▶ **AIM OF THE EXERCISE**
The span to be transcribed begins with the line that contains "ATOM 156 C C" and ends with the last line of the listing; copy it exactly and include nothing else.

▶ **INPUT DATA**
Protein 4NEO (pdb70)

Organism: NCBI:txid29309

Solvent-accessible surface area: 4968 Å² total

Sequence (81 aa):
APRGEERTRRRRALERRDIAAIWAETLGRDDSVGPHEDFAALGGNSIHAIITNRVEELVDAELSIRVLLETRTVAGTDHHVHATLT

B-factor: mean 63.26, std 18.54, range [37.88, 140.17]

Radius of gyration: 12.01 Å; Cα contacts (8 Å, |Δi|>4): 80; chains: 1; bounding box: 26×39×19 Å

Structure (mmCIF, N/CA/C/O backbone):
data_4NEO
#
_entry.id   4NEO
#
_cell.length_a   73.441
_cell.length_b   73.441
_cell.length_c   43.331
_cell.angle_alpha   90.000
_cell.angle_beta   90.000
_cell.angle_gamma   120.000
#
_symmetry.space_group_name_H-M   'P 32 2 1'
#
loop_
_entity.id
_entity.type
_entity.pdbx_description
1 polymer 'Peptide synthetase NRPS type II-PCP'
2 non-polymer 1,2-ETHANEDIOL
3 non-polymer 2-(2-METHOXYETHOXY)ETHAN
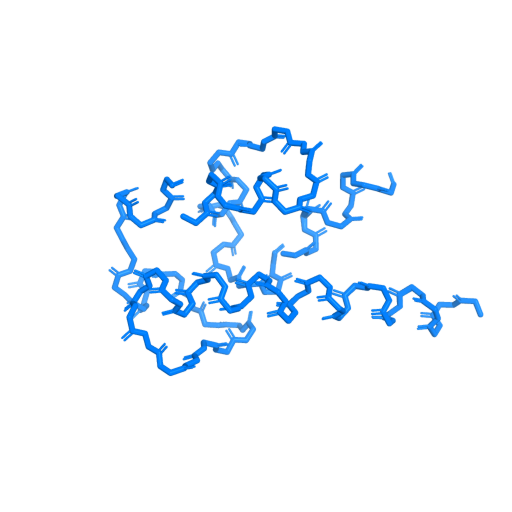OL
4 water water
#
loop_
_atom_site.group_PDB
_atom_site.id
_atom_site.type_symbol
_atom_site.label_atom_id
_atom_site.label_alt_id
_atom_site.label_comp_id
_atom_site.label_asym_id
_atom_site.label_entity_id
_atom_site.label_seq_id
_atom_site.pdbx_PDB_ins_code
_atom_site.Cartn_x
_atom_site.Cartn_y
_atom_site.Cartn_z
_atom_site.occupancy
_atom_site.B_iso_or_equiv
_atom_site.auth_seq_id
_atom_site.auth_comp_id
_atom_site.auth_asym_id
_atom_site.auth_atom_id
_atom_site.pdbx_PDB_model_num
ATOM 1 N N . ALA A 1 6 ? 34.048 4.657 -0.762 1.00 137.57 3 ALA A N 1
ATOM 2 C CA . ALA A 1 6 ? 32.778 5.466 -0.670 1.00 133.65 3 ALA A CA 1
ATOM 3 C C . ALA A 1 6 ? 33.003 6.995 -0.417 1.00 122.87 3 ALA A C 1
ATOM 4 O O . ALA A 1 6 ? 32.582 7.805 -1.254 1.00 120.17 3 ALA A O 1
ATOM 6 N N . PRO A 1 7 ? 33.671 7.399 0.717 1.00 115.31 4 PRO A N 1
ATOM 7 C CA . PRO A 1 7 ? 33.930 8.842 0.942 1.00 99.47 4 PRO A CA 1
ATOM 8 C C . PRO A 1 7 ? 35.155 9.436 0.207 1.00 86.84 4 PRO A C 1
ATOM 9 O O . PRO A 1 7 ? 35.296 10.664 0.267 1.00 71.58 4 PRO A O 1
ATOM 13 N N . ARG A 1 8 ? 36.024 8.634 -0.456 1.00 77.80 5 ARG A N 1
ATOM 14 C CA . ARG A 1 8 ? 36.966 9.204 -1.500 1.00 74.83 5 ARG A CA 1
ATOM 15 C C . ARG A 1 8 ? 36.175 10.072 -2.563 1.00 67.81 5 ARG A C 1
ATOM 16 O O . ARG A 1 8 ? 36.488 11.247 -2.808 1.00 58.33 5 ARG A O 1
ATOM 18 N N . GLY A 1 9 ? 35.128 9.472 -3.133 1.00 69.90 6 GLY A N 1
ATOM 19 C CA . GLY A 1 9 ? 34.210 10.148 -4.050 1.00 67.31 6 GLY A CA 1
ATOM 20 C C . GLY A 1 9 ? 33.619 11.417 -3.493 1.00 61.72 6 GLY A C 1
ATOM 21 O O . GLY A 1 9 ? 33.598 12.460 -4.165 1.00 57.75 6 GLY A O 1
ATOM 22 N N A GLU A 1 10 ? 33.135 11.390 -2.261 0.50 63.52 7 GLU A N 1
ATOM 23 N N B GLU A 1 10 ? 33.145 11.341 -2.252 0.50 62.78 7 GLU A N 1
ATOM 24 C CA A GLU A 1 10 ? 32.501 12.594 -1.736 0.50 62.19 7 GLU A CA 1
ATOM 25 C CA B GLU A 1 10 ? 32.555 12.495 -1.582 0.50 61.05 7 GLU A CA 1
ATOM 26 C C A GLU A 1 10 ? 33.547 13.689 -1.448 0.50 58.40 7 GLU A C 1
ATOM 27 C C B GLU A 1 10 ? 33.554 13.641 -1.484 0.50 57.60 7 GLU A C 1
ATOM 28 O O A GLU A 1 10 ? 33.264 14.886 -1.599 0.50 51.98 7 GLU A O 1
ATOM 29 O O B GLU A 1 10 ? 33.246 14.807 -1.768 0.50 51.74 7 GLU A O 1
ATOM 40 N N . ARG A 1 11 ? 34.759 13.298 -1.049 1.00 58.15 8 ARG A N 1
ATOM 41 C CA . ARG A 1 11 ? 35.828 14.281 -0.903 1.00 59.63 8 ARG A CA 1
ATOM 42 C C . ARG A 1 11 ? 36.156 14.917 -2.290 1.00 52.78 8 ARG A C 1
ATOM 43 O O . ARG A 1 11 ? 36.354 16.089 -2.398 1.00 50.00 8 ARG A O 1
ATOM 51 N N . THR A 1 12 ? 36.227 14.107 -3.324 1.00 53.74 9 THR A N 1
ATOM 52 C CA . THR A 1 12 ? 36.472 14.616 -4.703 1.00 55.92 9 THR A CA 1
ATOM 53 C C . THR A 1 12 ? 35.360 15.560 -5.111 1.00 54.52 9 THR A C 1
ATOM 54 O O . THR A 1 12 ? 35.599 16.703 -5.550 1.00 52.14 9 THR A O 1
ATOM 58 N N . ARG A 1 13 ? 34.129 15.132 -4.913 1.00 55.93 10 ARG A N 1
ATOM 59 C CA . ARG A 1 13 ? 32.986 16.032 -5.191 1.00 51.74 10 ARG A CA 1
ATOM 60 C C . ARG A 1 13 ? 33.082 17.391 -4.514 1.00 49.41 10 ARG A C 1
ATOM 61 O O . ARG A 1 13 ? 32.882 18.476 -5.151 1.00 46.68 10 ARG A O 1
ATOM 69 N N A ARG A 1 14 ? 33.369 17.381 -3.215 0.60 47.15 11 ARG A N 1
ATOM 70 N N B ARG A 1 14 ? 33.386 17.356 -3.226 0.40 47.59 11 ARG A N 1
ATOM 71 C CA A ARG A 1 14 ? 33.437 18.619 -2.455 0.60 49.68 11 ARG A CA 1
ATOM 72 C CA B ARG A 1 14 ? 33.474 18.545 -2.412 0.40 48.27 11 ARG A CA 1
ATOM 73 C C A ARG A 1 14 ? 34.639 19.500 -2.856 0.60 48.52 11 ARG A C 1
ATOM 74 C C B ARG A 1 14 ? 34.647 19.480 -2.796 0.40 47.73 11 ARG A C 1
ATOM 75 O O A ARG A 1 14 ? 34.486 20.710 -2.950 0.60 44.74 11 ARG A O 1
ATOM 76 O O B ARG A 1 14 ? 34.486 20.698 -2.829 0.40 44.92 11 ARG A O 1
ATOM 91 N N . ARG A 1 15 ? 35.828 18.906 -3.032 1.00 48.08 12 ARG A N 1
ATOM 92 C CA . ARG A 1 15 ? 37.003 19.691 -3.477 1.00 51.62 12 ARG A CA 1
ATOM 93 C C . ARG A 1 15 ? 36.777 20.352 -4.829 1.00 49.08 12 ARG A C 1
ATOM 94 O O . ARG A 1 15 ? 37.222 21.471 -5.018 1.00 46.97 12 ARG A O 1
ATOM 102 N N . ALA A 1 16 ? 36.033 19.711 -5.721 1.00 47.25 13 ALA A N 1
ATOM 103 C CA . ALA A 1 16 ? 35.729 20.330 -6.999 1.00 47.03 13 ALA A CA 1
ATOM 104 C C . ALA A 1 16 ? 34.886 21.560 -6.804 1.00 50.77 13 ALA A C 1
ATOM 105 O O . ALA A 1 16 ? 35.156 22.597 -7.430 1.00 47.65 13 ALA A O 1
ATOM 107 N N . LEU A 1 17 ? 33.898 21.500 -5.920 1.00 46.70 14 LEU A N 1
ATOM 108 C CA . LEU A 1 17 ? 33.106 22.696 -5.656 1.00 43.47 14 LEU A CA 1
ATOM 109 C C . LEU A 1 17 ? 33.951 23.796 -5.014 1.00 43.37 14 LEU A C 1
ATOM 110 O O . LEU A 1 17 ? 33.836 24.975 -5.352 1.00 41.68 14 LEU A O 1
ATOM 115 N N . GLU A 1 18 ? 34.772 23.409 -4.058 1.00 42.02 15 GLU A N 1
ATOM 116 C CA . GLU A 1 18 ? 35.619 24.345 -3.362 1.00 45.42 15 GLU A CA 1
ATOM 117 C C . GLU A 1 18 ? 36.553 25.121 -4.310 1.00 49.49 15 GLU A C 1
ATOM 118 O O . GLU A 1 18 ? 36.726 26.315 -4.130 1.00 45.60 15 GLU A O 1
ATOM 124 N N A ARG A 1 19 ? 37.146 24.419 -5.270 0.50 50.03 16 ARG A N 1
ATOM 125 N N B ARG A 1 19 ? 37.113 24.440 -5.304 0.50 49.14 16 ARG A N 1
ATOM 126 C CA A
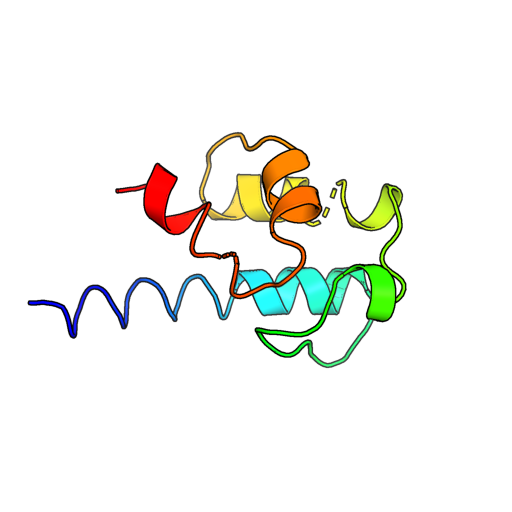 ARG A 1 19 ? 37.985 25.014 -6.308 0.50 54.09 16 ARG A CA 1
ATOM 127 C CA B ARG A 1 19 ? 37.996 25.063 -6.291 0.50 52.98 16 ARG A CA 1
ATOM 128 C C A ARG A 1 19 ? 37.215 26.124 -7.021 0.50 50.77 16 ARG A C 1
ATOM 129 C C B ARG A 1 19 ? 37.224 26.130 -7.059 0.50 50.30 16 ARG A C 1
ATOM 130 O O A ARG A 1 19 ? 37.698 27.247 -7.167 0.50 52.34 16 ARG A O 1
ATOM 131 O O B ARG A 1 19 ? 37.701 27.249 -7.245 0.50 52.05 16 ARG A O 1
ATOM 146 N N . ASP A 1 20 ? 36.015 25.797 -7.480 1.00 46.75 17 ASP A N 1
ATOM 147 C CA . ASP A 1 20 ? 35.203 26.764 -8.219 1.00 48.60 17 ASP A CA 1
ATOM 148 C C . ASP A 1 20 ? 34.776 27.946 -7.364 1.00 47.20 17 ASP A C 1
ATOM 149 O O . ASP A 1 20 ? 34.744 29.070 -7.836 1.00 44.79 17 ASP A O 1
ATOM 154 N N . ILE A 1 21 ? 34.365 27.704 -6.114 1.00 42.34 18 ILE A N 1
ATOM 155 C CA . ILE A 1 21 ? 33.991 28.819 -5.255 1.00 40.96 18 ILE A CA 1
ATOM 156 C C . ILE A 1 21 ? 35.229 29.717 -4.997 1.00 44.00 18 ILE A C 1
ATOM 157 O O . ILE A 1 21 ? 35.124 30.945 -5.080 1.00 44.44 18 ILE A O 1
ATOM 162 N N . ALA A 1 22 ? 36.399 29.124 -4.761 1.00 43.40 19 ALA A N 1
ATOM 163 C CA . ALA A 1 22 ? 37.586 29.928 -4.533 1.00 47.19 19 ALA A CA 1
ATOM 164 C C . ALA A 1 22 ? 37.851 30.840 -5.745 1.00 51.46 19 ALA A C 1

▶ **REPLY TO THE TASK**
ATOM 156 C C . ILE A 1 21 ? 35.229 29.717 -4.997 1.00 44.00 18 ILE A C 1
ATOM 157 O O . ILE A 1 21 ? 35.124 30.945 -5.080 1.00 44.44 18 ILE A O 1
ATOM 162 N N . ALA A 1 22 ? 36.399 29.124 -4.761 1.00 43.40 19 ALA A N 1
ATOM 163 C CA . ALA A 1 22 ? 37.586 29.928 -4.533 1.00 47.19 19 ALA A CA 1
ATOM 164 C C . ALA A 1 22 ? 37.851 30.840 -5.745 1.00 51.46 19 ALA A C 1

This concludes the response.